■ **RECORDED DATA**:

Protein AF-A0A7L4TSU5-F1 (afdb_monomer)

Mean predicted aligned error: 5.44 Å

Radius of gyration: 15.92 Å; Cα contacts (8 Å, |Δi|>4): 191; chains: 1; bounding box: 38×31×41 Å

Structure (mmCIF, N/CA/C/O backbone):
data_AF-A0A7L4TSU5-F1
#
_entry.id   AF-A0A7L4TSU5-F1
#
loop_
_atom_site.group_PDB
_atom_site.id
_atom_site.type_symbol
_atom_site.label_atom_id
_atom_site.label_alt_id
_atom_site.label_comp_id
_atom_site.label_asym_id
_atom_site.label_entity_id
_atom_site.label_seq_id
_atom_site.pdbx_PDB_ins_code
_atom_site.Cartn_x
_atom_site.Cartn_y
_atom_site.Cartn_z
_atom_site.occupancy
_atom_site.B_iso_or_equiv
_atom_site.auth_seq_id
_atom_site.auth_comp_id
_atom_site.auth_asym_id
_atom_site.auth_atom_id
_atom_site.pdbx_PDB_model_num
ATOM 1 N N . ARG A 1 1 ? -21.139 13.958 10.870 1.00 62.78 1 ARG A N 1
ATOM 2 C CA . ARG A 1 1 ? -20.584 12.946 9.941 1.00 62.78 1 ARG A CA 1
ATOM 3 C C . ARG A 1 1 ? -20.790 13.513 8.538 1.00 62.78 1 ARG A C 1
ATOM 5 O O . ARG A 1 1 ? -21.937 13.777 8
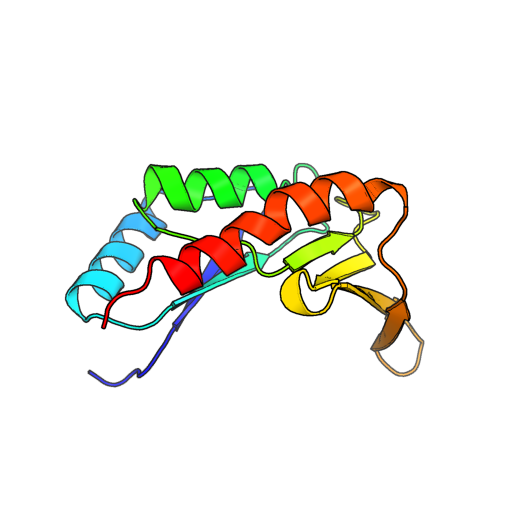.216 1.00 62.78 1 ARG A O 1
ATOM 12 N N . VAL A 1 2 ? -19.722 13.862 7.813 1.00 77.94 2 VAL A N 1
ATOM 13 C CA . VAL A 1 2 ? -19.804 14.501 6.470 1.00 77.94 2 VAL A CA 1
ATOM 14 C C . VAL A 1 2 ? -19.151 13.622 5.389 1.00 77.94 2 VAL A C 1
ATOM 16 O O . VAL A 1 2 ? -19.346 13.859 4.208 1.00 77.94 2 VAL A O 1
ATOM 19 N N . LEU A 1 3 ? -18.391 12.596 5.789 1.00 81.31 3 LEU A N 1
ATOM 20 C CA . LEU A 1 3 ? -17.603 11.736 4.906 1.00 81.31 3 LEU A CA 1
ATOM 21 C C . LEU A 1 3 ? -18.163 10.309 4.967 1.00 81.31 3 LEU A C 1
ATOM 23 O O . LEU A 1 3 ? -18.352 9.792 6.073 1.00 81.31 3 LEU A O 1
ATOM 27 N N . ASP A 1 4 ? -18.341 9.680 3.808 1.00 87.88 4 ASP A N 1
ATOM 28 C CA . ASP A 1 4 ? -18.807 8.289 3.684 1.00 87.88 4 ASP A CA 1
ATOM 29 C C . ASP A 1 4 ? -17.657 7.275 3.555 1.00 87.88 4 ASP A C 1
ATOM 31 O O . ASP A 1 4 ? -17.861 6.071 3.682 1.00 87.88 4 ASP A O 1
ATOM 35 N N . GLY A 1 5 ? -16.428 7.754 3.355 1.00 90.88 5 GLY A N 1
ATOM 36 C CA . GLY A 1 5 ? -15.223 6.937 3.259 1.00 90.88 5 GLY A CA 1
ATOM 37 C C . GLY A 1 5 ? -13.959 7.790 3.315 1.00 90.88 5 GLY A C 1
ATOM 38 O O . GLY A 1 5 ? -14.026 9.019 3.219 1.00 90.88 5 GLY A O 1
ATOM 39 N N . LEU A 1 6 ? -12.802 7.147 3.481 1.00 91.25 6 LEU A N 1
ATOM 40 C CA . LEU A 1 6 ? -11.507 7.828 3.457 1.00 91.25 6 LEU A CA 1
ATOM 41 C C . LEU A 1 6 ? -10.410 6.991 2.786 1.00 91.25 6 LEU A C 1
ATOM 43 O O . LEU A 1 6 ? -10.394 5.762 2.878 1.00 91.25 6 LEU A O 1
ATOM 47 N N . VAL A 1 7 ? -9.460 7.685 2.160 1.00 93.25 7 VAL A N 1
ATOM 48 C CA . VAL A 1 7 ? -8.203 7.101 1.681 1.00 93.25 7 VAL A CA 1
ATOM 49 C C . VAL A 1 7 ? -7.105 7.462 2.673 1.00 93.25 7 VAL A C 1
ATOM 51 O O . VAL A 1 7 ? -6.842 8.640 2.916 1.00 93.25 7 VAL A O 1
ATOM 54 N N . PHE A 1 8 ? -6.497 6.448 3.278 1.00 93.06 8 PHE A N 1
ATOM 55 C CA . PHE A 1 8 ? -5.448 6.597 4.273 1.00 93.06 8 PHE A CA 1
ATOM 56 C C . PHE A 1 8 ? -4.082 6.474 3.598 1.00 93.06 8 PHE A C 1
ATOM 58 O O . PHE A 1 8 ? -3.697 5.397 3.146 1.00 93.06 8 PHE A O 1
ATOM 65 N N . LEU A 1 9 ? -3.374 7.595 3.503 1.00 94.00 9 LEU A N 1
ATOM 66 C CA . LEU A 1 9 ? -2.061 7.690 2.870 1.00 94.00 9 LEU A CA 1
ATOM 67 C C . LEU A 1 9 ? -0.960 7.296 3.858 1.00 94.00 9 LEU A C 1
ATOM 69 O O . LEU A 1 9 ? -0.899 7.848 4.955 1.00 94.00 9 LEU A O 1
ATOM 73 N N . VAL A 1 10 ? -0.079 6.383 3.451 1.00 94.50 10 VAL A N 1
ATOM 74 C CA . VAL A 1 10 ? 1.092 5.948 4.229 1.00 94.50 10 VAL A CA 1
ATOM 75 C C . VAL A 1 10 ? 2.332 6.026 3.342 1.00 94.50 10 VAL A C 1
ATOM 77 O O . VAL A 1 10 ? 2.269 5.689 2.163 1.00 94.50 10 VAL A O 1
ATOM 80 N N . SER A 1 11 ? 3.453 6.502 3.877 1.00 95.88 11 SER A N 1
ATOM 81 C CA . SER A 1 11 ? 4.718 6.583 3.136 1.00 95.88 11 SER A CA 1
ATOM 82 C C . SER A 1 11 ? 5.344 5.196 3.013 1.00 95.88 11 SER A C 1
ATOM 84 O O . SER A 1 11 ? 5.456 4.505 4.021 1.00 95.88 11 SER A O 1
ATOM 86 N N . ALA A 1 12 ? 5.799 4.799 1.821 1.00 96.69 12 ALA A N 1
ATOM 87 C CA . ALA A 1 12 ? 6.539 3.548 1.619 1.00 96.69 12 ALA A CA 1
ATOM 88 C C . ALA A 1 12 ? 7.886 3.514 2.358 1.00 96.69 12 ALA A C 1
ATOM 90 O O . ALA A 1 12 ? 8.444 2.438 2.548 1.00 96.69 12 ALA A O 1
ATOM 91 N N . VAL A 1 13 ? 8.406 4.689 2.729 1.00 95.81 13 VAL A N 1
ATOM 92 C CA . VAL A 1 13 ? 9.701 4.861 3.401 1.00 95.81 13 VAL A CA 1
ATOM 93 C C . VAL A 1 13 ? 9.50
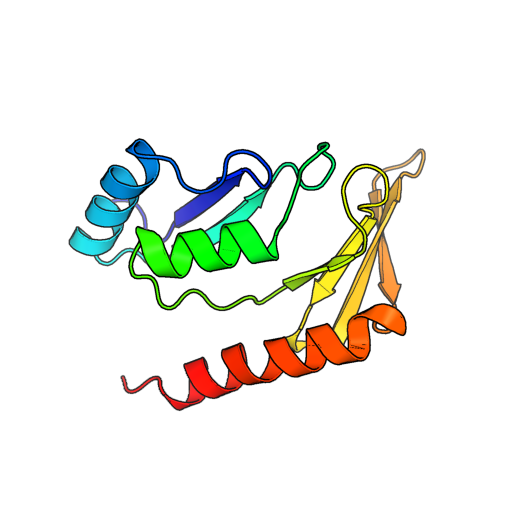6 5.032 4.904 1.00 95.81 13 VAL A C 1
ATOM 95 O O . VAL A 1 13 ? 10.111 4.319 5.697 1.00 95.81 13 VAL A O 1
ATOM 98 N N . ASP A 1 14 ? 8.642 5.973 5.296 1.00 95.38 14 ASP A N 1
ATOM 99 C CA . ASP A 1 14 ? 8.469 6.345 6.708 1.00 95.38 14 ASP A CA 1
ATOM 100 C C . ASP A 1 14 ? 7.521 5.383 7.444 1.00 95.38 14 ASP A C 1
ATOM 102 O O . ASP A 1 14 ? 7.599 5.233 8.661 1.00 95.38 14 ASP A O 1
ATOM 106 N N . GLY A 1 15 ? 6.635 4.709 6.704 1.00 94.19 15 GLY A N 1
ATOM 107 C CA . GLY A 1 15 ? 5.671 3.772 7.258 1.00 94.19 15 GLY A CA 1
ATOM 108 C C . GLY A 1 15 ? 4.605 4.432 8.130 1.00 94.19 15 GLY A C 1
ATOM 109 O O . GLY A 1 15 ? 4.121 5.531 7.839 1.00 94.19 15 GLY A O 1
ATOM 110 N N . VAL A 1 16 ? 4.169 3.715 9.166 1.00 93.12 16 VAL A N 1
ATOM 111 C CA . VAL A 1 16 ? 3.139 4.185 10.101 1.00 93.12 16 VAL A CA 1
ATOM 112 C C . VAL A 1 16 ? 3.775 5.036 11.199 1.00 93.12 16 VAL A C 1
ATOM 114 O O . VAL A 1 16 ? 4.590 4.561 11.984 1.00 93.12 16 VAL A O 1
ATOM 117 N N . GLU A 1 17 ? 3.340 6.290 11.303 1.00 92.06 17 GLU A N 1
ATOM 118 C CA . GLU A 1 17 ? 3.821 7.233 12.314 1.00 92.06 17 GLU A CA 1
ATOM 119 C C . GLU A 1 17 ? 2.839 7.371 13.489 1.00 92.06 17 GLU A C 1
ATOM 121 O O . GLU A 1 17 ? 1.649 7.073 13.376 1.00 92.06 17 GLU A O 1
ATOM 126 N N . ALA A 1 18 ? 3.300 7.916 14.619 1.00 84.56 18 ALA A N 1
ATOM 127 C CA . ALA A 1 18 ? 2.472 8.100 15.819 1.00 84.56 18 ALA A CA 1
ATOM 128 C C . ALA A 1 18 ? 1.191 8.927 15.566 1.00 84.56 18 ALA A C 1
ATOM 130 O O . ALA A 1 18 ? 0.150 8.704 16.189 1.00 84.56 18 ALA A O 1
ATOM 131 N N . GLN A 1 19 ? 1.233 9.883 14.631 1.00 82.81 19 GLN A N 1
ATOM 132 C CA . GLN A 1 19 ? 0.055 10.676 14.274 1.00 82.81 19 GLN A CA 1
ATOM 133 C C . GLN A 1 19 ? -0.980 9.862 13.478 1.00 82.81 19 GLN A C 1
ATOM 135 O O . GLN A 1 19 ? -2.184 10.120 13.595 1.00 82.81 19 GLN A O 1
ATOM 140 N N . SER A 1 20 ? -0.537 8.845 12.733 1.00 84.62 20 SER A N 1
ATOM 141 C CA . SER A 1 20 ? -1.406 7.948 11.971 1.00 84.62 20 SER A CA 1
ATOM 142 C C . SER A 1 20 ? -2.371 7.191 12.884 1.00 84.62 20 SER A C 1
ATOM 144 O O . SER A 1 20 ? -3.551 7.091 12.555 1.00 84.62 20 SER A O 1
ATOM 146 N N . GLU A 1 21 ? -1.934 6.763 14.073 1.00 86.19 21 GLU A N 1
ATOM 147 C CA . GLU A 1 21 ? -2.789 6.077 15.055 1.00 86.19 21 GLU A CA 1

■ **TASK DETAILS**: When you reach the line holding "ATOM 111 C CA" in the records above, begin reproducing exactly, stop after the line holding "ATOM 132 C CA", and output nothing else.

■ **EXERCISE RESULT**:
ATOM 111 C CA . VAL A 1 16 ? 3.139 4.185 10.101 1.00 93.12 16 VAL A CA 1
ATOM 112 C C . VAL A 1 16 ? 3.775 5.036 11.199 1.00 93.12 16 VAL A C 1
ATOM 114 O O . VAL A 1 16 ? 4.590 4.561 11.984 1.00 93.12 16 VAL A O 1
ATOM 117 N N . GLU A 1 17 ? 3.340 6.290 11.303 1.00 92.06 17 GLU A N 1
ATOM 118 C CA . GLU A 1 17 ? 3.821 7.233 12.314 1.00 92.06 17 GLU A CA 1
ATOM 119 C C . GLU A 1 17 ? 2.839 7.371 13.489 1.00 92.06 17 GLU A C 1
ATOM 121 O O . GLU A 1 17 ? 1.649 7.073 13.376 1.00 92.06 17 GLU A O 1
ATOM 126 N N . ALA A 1 18 ? 3.300 7.916 14.619 1.00 84.56 18 ALA A N 1
ATOM 127 C CA . ALA A 1 18 ? 2.472 8.100 15.819 1.00 84.56 18 ALA A CA 1
ATOM 128 C C . ALA A 1 18 ? 1.191 8.927 15.566 1.00 84.56 18 ALA A C 1
ATOM 130 O O . ALA A 1 18 ? 0.150 8.704 16.189 1.00 84.56 18 ALA A O 1
ATOM 131 N N . GLN A 1 19 ? 1.233 9.883 14.631 1.00 82.81 19 GLN A N 1
ATOM 132 C CA . GLN A 1 19 ? 0.055 10.676 14.274 1.00 82.81 19 GLN A CA 1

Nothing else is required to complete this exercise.